Originally posted on June 12, 2009…
Tonight my friend, Dawn Marshall from Marshall Photography met with my other friend, Toni (and me) to do a photo shoot for our Walking With You Pregnancy, Infant, and Child Loss Support Group blog button. It had been a gray drizzly day, raining lightly off and on. When the time came for our little shoot, it started to pour buckets of rain.
Of course it did. At first I thought, what is going on? What a disappointment that the rain would increase in strength as we met to take pictures. I heard thunder rumbling as we huddled under our umbrellas (which incidentally each had their own unique imperfections: mine had pokey things sticking out, Dawn’s had a big hole in it, and Toni’s was lopsided. And, yes, I’m sure there are metaphors in that observation.), while I apologized profusely. The children of these two sweet mamas huddled together in their vehicles as the ran splattered down the sides and into the waiting mud puddles.
The rain poured. The thunder rumbled. And we walked in our cute shoes through the mud puddles into a dark alley that said Do Not Enter, while we huddled and shivered under our umbrella, gingerly navigating our steps to avoid more serious potholes. And, it struck me. The beauty of it. The realization that our God was still in control even as the rain poured. It was no accident that the skies darkened and the rains came down. The mud puddles, the foreboding alley that Dawn had suggested as our location. No accident. My original idea was two friends walking down a lovely tree and flower-laden path. How inappropriate that would have been. How unlike the message that we really meant to send. How not representative of walking together through the stormy paths…through the dark sorrow of grief. Through the valleys. The point of what God has laid on our hearts is that we are willing to walk with you through those dark painful places…and not so much that we are willing as that our God is willing. He is willing to walk with us…and places that desire in our hearts to do the same.
And that walk, it’s no flower-laden path. It is a dark alley with old jagged concrete, filled with mud puddles and Do Not Enter Signs. Dark and foreboding…if we look with our human eyes. That walk is not for the faint of heart. It is the nitty gritty stuff of life and death, loss and hope, pain and healing, sorrow and joy. It is a bitter cup that one day becomes a soothing sweetness to your soul, but for a time breaks you into pieces. And, on that walk, it’s unpredictable. The rain pours. The tears flow. The mud rises. That’s what we see, at least.

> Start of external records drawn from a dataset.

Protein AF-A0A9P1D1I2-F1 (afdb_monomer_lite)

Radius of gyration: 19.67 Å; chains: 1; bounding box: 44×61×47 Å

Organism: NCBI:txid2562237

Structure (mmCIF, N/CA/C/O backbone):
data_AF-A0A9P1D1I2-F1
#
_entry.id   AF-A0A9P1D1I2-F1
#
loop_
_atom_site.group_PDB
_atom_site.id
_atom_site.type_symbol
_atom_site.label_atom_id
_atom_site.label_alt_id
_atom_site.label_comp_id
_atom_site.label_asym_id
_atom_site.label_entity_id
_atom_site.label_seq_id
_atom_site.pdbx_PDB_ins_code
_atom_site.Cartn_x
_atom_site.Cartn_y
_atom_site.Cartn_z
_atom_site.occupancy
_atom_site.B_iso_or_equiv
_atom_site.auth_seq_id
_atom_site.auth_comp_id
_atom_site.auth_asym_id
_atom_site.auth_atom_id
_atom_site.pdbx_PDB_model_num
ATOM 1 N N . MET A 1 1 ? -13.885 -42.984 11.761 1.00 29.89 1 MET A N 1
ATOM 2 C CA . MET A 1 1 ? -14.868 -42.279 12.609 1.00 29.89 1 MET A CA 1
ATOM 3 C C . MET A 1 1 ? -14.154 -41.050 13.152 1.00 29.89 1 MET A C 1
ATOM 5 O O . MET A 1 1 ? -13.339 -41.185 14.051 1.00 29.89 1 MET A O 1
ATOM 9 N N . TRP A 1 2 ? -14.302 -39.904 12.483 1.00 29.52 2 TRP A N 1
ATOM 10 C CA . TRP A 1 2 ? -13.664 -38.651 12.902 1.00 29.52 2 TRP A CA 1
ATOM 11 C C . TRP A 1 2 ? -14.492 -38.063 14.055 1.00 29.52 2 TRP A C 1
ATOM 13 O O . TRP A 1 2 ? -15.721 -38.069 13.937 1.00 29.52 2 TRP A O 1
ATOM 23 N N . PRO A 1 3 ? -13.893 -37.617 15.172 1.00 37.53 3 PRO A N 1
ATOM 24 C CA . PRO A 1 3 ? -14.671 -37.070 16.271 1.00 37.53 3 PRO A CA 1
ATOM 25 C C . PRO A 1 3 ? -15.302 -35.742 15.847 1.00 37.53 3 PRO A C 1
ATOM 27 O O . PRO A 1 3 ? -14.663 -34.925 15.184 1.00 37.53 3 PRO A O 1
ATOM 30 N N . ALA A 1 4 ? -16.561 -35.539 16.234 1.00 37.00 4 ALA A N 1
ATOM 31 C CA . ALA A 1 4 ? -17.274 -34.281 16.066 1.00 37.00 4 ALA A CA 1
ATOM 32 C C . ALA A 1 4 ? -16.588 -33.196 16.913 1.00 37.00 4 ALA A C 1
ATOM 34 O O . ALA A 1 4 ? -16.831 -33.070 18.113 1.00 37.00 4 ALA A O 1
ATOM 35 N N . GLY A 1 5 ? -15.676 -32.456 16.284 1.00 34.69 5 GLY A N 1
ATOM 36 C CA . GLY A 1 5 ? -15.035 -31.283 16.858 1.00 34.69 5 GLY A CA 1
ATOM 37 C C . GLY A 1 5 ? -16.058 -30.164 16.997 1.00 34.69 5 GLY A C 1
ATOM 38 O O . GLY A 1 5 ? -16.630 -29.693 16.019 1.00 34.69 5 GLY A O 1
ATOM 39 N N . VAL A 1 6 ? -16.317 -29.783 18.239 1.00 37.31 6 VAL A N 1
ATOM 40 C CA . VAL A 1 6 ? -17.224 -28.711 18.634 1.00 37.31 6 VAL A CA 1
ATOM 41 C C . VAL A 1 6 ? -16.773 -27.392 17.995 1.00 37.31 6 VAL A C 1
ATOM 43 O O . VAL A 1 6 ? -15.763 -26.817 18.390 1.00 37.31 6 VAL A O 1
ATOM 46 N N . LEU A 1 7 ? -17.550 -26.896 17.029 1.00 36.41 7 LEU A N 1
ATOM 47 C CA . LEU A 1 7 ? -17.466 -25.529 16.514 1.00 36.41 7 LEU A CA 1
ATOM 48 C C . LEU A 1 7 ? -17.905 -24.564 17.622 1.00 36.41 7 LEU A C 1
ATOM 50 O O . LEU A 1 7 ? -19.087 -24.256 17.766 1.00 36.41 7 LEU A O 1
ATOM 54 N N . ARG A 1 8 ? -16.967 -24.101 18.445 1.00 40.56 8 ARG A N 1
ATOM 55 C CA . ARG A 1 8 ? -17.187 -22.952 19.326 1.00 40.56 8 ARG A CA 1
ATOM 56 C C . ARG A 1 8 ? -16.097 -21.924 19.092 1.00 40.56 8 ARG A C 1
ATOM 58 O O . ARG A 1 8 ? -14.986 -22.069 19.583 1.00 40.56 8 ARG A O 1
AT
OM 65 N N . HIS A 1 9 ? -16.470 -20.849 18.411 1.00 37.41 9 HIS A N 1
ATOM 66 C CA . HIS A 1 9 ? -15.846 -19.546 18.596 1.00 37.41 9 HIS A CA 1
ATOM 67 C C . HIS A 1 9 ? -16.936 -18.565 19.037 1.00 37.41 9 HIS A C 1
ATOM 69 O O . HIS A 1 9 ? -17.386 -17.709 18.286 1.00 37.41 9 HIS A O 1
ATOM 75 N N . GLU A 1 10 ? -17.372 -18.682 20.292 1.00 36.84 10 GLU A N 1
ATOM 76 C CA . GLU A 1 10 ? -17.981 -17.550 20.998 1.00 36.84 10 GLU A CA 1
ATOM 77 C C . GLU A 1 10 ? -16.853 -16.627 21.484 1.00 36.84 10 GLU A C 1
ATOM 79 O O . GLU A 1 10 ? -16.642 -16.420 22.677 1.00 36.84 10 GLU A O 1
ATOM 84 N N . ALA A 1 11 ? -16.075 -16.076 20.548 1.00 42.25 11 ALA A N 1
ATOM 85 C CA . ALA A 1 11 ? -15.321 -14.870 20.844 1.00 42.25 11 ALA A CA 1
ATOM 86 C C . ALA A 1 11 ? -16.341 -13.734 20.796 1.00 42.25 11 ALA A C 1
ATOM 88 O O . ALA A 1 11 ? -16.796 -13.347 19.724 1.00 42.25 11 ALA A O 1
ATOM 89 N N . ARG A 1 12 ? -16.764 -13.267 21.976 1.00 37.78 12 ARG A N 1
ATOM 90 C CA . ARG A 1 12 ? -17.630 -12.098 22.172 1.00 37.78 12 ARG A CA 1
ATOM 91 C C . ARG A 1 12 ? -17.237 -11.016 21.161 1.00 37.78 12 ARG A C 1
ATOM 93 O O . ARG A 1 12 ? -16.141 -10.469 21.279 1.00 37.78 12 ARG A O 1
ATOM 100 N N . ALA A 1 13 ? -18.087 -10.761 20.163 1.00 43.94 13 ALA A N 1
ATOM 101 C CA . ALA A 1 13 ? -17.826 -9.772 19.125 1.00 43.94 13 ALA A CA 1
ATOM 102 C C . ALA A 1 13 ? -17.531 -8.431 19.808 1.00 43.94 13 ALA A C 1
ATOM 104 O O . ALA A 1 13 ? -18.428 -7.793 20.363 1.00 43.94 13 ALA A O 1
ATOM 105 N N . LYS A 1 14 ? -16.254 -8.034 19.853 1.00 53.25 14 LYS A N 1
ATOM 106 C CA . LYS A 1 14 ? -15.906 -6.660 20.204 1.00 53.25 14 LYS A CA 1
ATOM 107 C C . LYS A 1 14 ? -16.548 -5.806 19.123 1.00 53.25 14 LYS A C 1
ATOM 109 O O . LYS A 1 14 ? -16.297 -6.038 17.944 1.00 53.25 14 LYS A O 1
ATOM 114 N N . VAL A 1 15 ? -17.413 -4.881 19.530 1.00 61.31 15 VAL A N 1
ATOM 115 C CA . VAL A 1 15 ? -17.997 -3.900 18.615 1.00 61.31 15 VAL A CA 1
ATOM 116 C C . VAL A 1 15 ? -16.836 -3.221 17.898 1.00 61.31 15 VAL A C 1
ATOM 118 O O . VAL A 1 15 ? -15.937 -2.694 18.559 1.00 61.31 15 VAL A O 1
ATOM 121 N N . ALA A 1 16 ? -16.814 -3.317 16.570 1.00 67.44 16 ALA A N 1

Internally, the Lord is working. In the place we cannot see with our eyes, the heart is being shaped and mended, formed into a more beautiful instrument of love and grace than it was before we took that walk. Inside, our soul is being healed and filled up, even as the rains fall…even as we feel poured out and empty. When all we see are ashes, He sees the beauty that will come from them. When we behold the darkness before us, surrounding us, smothering us…He sees the light that He will shine in those dark places.
There are moments on that walk when we feel we cannot go on. Moments when a friend comes alongside us to point us again to the One who sustains us. A friend to lift us in prayer. A friend to allow us to lean on her as she leans on Him. A friend, who is not afraid to walk through the valley in the rain, with a storm mounting. She is not afraid, because the Lord is her strength and her shield. She is not afraid because she doesn’t walk alone.

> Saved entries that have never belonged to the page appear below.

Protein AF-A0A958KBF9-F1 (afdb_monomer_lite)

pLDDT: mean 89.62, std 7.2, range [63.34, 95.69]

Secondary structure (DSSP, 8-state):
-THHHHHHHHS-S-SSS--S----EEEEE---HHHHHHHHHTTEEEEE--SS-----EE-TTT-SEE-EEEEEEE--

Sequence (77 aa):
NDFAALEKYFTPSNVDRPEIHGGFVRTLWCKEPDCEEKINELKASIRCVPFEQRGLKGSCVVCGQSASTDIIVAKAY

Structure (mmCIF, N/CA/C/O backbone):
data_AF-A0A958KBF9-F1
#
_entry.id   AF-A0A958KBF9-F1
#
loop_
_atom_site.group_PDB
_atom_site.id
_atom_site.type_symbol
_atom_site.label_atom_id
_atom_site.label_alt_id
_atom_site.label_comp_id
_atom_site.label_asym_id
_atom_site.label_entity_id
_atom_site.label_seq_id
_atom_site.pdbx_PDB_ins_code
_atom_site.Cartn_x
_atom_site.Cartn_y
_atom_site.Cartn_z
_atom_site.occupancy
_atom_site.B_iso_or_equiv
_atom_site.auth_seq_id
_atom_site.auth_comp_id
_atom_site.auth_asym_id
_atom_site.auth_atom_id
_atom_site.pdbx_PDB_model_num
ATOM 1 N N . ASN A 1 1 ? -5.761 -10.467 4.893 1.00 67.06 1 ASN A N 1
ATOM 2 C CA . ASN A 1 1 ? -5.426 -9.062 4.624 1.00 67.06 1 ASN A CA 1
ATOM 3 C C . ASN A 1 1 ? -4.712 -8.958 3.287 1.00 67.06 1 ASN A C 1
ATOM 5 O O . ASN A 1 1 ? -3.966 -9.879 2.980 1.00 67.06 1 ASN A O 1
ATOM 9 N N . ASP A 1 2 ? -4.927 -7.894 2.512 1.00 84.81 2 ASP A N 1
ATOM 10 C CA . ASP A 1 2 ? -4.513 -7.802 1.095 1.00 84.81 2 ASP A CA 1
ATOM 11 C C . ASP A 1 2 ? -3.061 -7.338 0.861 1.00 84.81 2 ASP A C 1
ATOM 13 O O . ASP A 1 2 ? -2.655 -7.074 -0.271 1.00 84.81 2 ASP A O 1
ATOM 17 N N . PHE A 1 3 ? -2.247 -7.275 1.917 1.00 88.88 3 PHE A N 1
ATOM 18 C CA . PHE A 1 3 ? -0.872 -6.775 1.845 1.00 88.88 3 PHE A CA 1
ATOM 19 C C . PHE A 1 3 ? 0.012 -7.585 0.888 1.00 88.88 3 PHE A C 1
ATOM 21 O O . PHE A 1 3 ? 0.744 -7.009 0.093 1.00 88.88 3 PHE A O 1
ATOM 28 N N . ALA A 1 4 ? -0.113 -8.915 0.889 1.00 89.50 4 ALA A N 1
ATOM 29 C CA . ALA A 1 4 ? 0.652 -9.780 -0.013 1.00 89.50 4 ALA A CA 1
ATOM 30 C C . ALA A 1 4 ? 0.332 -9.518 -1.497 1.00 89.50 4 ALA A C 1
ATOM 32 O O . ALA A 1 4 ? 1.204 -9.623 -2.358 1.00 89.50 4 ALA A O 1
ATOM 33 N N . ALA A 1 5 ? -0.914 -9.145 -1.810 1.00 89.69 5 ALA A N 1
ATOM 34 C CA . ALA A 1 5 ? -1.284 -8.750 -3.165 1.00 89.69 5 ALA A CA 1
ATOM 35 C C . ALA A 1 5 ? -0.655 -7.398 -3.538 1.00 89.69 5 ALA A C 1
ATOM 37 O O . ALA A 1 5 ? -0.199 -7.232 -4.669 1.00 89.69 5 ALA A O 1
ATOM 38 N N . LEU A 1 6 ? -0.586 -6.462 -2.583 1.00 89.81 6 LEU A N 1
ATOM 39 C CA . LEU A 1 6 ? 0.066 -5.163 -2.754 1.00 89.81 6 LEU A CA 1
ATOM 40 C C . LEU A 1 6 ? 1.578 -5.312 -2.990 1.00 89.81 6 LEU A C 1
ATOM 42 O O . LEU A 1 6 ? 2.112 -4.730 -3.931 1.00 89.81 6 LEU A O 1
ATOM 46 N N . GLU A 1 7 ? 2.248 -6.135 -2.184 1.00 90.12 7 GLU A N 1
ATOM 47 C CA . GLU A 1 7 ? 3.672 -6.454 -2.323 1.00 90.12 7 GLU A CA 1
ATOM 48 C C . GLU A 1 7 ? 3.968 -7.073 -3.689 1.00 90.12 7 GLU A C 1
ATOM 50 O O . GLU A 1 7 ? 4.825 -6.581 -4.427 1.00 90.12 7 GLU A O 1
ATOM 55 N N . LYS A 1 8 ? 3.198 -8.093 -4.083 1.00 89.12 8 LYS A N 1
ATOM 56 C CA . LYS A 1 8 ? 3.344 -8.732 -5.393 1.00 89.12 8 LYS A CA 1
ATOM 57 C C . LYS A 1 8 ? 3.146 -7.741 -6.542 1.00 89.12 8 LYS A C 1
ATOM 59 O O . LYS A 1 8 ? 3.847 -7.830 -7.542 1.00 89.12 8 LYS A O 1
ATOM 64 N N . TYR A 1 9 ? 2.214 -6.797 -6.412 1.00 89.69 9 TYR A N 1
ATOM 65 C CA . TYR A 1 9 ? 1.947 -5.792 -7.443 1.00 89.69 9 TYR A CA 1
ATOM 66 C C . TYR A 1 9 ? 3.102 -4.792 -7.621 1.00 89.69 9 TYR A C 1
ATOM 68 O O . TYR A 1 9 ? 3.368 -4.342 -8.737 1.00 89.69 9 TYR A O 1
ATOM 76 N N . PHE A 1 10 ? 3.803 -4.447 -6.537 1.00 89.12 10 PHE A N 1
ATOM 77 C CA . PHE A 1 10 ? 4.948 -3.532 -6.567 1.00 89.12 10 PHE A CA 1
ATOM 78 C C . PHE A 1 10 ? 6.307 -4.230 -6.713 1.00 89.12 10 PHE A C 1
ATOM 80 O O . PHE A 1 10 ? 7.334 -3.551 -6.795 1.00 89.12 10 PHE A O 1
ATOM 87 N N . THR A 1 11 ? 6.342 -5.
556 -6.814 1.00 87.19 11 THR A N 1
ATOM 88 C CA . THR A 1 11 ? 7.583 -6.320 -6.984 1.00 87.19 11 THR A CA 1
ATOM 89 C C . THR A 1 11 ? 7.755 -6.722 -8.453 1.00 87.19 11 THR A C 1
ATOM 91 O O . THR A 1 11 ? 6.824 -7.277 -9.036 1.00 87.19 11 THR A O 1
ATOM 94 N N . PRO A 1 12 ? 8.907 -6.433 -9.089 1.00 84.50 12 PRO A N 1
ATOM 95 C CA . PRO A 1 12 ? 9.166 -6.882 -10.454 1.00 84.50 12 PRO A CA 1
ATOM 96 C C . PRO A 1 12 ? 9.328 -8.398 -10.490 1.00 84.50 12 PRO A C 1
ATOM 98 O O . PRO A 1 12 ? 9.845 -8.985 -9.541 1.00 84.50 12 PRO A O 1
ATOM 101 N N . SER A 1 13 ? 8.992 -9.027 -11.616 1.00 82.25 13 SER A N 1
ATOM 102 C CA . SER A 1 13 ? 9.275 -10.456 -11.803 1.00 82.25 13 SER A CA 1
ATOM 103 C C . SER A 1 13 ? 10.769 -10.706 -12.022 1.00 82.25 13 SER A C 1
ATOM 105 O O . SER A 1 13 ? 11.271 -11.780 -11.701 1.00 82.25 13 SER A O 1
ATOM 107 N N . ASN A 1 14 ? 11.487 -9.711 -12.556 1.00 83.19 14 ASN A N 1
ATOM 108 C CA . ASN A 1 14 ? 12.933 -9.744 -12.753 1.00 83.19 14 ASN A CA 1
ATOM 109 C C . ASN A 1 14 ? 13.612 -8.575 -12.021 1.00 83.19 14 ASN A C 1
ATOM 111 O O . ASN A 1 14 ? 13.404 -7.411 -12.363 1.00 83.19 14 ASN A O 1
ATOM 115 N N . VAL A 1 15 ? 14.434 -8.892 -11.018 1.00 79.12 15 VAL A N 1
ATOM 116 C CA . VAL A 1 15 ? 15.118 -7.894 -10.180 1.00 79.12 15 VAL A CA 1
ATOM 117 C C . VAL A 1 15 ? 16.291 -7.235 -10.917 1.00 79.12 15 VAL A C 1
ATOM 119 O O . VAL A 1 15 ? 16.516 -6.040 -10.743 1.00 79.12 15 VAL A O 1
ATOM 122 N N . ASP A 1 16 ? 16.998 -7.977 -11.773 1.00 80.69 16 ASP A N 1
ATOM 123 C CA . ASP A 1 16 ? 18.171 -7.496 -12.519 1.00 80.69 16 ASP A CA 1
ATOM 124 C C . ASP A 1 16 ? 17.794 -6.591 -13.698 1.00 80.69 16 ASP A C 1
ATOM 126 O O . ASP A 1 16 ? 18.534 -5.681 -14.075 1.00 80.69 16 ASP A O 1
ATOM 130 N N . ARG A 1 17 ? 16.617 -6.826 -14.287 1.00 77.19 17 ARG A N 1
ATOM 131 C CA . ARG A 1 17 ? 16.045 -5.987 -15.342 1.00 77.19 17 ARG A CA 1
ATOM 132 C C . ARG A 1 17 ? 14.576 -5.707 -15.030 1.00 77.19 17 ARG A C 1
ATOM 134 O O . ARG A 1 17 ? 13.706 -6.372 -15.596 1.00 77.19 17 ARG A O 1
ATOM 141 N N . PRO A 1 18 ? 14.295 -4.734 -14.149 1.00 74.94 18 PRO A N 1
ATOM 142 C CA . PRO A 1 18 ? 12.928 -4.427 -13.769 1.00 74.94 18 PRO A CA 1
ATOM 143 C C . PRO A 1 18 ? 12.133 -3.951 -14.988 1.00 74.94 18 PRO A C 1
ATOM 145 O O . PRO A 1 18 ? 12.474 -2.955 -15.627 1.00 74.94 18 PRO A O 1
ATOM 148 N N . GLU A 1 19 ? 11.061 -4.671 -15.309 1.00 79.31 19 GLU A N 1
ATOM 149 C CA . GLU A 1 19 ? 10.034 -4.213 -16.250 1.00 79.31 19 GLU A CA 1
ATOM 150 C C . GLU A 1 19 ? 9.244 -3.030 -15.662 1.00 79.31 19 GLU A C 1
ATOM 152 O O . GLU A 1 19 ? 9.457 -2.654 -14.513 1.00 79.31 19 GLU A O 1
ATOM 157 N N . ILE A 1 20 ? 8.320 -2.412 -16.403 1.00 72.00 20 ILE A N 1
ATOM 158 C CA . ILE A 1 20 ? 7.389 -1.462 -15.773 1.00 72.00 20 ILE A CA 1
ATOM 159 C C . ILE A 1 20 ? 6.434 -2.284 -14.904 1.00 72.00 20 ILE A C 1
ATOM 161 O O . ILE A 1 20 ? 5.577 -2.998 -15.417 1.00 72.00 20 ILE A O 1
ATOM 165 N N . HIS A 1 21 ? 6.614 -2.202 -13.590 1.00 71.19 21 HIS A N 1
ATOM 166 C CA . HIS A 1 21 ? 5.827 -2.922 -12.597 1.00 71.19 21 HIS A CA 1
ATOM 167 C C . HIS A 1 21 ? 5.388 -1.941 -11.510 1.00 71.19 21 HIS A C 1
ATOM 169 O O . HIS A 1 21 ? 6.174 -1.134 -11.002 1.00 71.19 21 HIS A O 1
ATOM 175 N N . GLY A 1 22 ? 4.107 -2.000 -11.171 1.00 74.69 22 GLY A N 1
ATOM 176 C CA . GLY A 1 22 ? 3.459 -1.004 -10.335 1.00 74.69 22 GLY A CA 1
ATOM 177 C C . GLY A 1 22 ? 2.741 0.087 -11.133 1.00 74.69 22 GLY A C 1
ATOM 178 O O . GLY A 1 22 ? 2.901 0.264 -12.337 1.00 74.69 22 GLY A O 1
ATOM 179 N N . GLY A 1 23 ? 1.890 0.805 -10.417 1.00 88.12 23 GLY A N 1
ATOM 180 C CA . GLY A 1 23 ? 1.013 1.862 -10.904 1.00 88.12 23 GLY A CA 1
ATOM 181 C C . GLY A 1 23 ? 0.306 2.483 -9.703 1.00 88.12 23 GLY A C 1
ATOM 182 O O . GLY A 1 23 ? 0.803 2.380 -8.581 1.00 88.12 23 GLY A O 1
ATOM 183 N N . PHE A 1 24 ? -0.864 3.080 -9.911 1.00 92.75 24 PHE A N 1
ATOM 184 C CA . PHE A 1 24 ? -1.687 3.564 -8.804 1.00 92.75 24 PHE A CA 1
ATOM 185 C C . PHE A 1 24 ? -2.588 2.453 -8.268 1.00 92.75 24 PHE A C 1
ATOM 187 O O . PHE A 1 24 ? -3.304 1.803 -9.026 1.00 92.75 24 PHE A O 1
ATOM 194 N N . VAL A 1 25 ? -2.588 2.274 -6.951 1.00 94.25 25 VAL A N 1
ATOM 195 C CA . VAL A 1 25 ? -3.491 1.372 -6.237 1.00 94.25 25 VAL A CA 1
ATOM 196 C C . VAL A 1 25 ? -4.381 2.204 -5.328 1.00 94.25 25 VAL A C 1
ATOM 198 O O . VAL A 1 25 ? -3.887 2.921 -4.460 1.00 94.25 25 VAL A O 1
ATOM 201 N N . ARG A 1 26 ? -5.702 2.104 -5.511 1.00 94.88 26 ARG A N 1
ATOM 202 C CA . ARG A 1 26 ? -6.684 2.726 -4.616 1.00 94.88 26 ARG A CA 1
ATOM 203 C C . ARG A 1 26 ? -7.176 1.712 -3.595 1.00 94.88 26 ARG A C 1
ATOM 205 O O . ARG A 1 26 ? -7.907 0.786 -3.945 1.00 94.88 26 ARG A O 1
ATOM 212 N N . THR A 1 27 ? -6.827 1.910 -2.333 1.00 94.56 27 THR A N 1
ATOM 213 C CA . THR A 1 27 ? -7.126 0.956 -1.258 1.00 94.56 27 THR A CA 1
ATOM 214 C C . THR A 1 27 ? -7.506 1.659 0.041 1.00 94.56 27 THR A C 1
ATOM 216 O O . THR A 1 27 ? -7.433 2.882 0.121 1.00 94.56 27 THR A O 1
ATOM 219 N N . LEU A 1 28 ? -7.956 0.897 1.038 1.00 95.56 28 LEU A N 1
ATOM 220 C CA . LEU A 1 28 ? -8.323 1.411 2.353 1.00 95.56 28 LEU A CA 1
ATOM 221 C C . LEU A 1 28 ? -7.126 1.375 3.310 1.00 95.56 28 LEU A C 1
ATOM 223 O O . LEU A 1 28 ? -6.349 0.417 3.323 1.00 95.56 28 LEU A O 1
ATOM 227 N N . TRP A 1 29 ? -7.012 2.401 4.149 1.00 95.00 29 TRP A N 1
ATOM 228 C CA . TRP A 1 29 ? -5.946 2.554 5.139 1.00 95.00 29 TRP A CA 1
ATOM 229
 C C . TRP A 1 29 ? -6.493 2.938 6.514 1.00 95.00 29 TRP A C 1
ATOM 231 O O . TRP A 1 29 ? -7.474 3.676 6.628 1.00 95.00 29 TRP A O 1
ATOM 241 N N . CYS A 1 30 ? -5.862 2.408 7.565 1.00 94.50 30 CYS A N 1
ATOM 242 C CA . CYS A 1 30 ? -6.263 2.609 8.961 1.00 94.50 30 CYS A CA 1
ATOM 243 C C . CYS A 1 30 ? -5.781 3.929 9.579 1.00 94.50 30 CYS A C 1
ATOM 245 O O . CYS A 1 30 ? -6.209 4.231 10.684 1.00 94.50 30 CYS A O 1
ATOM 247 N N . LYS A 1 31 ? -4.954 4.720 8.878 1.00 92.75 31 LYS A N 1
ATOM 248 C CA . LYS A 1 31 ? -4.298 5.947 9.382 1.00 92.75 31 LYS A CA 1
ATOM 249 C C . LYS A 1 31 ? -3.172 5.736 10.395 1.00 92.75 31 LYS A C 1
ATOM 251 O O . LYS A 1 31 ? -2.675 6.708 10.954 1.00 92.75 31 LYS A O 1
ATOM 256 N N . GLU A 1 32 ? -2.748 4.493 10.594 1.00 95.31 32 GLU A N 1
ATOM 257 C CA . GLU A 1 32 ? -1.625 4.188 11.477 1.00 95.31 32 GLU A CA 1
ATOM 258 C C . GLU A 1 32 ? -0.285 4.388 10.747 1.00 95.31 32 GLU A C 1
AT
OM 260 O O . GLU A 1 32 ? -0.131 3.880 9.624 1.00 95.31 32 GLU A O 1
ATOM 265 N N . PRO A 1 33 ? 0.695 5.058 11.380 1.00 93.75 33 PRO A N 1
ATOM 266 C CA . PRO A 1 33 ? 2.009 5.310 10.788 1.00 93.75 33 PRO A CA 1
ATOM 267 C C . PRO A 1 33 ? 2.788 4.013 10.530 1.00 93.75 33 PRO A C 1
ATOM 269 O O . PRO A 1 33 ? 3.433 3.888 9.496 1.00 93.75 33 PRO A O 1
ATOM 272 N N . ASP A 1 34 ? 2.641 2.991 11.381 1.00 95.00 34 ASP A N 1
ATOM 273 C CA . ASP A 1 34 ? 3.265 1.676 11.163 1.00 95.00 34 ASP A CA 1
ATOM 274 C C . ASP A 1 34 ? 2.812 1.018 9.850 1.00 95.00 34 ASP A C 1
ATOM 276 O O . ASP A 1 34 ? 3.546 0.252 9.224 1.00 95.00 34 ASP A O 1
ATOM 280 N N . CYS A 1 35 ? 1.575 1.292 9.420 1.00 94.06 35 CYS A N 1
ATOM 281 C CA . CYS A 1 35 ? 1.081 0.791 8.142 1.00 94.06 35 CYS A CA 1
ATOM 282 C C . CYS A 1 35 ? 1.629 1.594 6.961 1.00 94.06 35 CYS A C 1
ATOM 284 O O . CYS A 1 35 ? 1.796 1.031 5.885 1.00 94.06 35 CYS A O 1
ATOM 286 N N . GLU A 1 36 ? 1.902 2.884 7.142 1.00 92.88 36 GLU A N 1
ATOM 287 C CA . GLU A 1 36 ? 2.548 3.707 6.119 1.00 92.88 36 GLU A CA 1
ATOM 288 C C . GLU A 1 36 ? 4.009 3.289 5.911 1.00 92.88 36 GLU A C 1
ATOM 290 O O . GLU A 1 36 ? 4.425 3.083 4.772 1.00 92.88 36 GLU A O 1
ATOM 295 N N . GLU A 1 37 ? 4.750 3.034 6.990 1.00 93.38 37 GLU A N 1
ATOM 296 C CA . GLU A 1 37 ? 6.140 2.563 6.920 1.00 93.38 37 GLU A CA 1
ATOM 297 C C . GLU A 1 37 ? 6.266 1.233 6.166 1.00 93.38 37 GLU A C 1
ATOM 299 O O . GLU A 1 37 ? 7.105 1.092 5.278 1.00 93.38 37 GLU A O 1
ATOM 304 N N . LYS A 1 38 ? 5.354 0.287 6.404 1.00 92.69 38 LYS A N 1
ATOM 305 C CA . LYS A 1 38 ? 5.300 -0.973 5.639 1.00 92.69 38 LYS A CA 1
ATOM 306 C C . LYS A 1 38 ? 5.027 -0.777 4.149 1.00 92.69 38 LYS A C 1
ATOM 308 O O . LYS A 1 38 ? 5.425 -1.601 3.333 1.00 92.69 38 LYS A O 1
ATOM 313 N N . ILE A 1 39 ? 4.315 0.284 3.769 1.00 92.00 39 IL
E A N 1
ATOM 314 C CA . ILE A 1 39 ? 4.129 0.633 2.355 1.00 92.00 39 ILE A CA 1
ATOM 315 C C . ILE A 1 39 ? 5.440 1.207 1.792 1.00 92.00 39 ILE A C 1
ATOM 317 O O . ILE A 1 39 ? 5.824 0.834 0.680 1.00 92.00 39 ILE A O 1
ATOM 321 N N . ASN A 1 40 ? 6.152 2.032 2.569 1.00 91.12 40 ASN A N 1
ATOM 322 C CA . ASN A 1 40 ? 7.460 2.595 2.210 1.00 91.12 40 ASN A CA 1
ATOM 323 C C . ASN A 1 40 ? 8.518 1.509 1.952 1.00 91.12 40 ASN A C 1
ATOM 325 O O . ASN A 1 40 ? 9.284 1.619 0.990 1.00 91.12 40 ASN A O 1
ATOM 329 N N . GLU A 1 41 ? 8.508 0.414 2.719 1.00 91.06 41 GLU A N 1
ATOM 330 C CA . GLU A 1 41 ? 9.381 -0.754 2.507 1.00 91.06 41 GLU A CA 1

And because He has walked with her through the valleys and the storms, He has sent her to walk with you. And He will carry you both through the rain, through the storm, through the unknown dark alleys to secure, dry ground.
Whether you are a newly bereaved mother or a seasoned mom who has watched the Lord make beauty from ashes in her life. Whether you need someone to lean on or you are the shoulder that can bear the burden, we hope you will walk with us as we are walking with Him. We hope you will join us with our broken umbrellas, with all our little quirks and imperfections in our various stages on this walk, as His grace washes over us in the pouring rain.